## Exercise
For the listing that follows, give again exactly the lines from the one with "ATOM 139 C C" to the one with "ATOM 146 C CA", including both.

□ □ □ □ □ □ □

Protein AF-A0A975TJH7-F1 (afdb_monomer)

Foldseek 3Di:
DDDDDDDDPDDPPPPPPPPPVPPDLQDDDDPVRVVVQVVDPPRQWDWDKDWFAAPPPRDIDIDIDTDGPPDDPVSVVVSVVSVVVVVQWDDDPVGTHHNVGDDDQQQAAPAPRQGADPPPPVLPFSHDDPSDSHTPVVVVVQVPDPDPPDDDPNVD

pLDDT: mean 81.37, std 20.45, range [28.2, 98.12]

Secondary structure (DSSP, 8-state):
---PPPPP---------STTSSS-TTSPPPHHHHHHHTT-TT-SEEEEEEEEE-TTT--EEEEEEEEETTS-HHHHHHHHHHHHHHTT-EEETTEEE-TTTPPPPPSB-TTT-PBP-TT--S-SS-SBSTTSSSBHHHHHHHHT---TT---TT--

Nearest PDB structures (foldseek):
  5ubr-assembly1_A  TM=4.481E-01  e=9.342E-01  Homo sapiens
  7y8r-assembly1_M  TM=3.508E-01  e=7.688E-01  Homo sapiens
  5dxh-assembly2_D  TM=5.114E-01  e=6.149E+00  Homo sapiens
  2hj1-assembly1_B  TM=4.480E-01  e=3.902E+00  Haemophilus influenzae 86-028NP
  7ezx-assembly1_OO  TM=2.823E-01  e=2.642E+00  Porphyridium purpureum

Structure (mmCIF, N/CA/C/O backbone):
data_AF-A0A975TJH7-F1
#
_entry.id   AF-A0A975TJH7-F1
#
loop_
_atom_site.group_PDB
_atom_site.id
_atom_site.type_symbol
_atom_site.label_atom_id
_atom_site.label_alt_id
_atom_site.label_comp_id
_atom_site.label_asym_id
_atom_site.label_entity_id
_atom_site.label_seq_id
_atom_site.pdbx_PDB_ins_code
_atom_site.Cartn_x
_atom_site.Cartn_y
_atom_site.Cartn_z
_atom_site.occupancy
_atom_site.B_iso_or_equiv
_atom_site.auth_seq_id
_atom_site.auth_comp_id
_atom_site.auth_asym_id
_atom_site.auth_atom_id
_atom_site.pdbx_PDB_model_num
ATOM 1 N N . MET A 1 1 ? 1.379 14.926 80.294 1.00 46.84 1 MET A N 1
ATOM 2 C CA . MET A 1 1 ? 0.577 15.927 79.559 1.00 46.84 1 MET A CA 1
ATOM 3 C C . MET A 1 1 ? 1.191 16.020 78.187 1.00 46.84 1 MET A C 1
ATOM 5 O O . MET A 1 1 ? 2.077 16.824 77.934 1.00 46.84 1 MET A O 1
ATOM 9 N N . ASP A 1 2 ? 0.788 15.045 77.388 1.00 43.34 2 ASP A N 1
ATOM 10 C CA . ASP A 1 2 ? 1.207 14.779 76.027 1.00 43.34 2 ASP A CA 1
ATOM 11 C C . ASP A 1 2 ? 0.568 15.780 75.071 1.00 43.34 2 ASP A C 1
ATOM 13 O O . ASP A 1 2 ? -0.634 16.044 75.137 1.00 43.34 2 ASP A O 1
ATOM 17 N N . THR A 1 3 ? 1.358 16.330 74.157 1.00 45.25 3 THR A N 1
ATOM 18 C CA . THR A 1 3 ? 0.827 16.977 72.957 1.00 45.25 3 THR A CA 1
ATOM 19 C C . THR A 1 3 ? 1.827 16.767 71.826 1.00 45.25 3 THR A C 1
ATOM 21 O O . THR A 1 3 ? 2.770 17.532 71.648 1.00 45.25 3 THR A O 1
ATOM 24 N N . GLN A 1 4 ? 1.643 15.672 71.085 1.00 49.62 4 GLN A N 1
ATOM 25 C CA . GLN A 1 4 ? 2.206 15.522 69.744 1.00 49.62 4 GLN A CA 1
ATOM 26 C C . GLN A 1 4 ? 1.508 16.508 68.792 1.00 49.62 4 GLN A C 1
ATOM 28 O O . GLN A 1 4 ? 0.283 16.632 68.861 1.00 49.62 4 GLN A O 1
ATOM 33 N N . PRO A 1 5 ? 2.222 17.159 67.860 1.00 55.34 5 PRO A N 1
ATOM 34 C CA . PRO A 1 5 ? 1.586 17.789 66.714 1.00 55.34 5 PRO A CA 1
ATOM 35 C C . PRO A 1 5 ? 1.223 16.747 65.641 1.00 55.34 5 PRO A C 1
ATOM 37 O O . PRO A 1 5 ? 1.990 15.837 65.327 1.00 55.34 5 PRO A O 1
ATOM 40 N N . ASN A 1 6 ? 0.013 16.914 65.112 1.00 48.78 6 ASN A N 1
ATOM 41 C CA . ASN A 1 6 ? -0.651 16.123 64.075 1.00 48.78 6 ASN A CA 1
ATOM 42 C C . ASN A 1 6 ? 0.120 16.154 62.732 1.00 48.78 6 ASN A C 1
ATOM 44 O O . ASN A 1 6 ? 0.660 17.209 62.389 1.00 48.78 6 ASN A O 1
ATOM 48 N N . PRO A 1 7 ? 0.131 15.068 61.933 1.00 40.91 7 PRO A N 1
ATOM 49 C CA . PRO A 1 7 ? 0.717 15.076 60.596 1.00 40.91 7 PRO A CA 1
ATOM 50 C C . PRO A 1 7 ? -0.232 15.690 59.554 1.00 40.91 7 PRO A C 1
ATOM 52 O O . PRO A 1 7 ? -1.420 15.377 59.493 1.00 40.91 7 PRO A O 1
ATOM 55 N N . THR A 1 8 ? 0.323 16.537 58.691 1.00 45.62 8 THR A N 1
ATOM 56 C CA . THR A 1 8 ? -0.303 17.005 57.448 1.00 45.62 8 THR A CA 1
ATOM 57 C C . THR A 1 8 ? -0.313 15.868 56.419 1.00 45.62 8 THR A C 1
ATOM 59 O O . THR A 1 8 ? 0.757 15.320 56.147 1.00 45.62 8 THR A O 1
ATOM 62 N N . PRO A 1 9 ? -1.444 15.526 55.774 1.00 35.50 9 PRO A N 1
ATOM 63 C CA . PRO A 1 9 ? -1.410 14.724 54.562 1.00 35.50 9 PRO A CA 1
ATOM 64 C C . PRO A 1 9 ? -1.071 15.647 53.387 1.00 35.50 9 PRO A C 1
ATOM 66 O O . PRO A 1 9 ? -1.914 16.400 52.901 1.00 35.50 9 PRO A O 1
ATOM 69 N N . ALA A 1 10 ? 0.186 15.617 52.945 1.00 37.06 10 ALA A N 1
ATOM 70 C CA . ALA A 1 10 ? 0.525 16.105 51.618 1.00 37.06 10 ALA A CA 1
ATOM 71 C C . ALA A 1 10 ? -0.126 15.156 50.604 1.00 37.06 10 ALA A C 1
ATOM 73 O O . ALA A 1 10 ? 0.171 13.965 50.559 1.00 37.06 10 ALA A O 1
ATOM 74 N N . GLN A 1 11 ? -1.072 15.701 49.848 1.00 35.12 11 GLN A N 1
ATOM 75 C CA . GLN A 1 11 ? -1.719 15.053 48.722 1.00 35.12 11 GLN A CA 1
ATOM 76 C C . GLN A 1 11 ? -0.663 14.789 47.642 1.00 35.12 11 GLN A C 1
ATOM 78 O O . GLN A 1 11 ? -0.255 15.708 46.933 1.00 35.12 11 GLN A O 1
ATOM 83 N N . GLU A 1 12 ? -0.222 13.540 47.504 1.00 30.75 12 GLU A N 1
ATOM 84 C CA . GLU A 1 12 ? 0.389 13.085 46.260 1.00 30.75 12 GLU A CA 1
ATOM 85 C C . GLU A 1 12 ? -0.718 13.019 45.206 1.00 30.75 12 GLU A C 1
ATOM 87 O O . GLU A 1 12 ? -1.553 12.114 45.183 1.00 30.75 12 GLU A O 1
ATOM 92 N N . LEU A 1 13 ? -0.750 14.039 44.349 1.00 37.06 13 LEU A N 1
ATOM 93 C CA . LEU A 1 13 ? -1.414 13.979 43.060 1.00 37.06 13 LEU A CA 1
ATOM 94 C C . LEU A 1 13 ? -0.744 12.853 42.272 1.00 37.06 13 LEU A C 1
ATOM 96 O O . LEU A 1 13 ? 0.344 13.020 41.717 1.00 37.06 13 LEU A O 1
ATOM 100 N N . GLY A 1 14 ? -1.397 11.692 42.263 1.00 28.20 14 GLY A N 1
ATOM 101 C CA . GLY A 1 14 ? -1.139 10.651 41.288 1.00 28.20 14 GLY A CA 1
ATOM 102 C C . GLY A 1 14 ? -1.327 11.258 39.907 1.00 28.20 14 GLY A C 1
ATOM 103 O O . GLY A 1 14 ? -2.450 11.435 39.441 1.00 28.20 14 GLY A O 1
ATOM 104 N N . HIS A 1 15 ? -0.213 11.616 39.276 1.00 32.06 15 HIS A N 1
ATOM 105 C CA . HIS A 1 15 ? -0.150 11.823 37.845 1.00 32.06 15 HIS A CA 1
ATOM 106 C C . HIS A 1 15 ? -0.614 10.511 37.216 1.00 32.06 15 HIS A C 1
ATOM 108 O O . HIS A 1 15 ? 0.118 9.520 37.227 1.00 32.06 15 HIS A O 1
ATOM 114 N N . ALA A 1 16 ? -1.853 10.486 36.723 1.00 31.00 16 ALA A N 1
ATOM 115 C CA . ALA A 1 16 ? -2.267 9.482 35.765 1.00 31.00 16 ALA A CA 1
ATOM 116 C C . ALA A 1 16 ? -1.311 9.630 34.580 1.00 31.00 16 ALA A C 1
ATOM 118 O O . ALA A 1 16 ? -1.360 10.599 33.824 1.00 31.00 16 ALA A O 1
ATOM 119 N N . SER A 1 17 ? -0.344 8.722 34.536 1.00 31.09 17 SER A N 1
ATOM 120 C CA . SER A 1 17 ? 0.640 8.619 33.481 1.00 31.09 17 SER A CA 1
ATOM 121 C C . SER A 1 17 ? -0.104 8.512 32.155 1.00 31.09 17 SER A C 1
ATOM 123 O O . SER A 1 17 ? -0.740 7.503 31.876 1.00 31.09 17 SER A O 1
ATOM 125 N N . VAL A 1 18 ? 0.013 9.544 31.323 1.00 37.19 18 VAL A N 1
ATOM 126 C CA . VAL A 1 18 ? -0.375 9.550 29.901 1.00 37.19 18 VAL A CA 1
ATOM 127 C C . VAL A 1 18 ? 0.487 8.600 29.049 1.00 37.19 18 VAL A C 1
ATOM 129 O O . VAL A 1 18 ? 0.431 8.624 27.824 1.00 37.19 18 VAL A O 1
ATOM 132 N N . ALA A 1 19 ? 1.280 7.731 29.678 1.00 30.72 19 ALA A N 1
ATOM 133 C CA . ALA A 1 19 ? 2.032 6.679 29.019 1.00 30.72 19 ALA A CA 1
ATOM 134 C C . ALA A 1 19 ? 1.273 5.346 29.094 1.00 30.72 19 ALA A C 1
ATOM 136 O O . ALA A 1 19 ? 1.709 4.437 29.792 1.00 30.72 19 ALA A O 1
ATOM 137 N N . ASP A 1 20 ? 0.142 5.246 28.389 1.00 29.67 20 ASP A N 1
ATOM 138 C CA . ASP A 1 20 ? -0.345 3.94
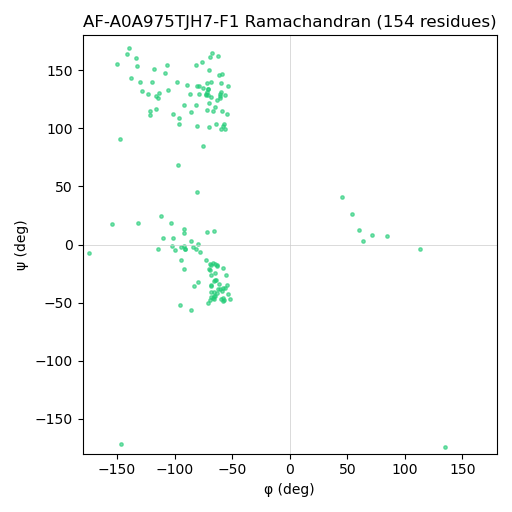4 27.892 1.00 29.67 20 ASP A CA 1
ATOM 139 C C . ASP A 1 20 ? -1.244 4.032 26.636 1.00 29.67 20 ASP A C 1
ATOM 141 O O . ASP A 1 20 ? -1.955 3.093 26.291 1.00 29.67 20 ASP A O 1
ATOM 145 N N . THR A 1 21 ? -1.215 5.153 25.899 1.00 33.28 21 THR A N 1
ATOM 146 C CA . THR A 1 21 ? -2.017 5.334 24.662 1.00 33.28 21 THR A CA 1
ATOM 147 C C . THR A 1 21 ? -1.178 5.187 23.387 1.00 33.28 21 THR A C 1
ATOM 149 O O . THR A 1 21 ? -1.568 5.622 22.307 1.00 33.28 21 THR A O 1
ATOM 152 N N . THR A 1 22 ? -0.003 4.565 23.473 1.00 35.03 22 THR A N 1
ATOM 153 C CA . THR A 1 22 ? 0.836 4.246 22.302 1.00 35.03 22 THR A CA 1
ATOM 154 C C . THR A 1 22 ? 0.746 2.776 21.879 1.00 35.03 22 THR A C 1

□ □ □ □ □ □ □

## Worked solution
ATOM 139 C C . ASP A 1 20 ? -1.244 4.032 26.636 1.00 29.67 20 ASP A C 1
ATOM 141 O O . ASP A 1 20 ? -1.955 3.093 26.291 1.00 29.67 20 ASP A O 1
ATOM 145 N N . THR A 1 21 ? -1.215 5.153 25.899 1.00 33.28 21 THR A N 1
ATOM 146 C CA . THR A 1 21 ? -2.017 5.334 24.662 1.00 33.28 21 THR A CA 1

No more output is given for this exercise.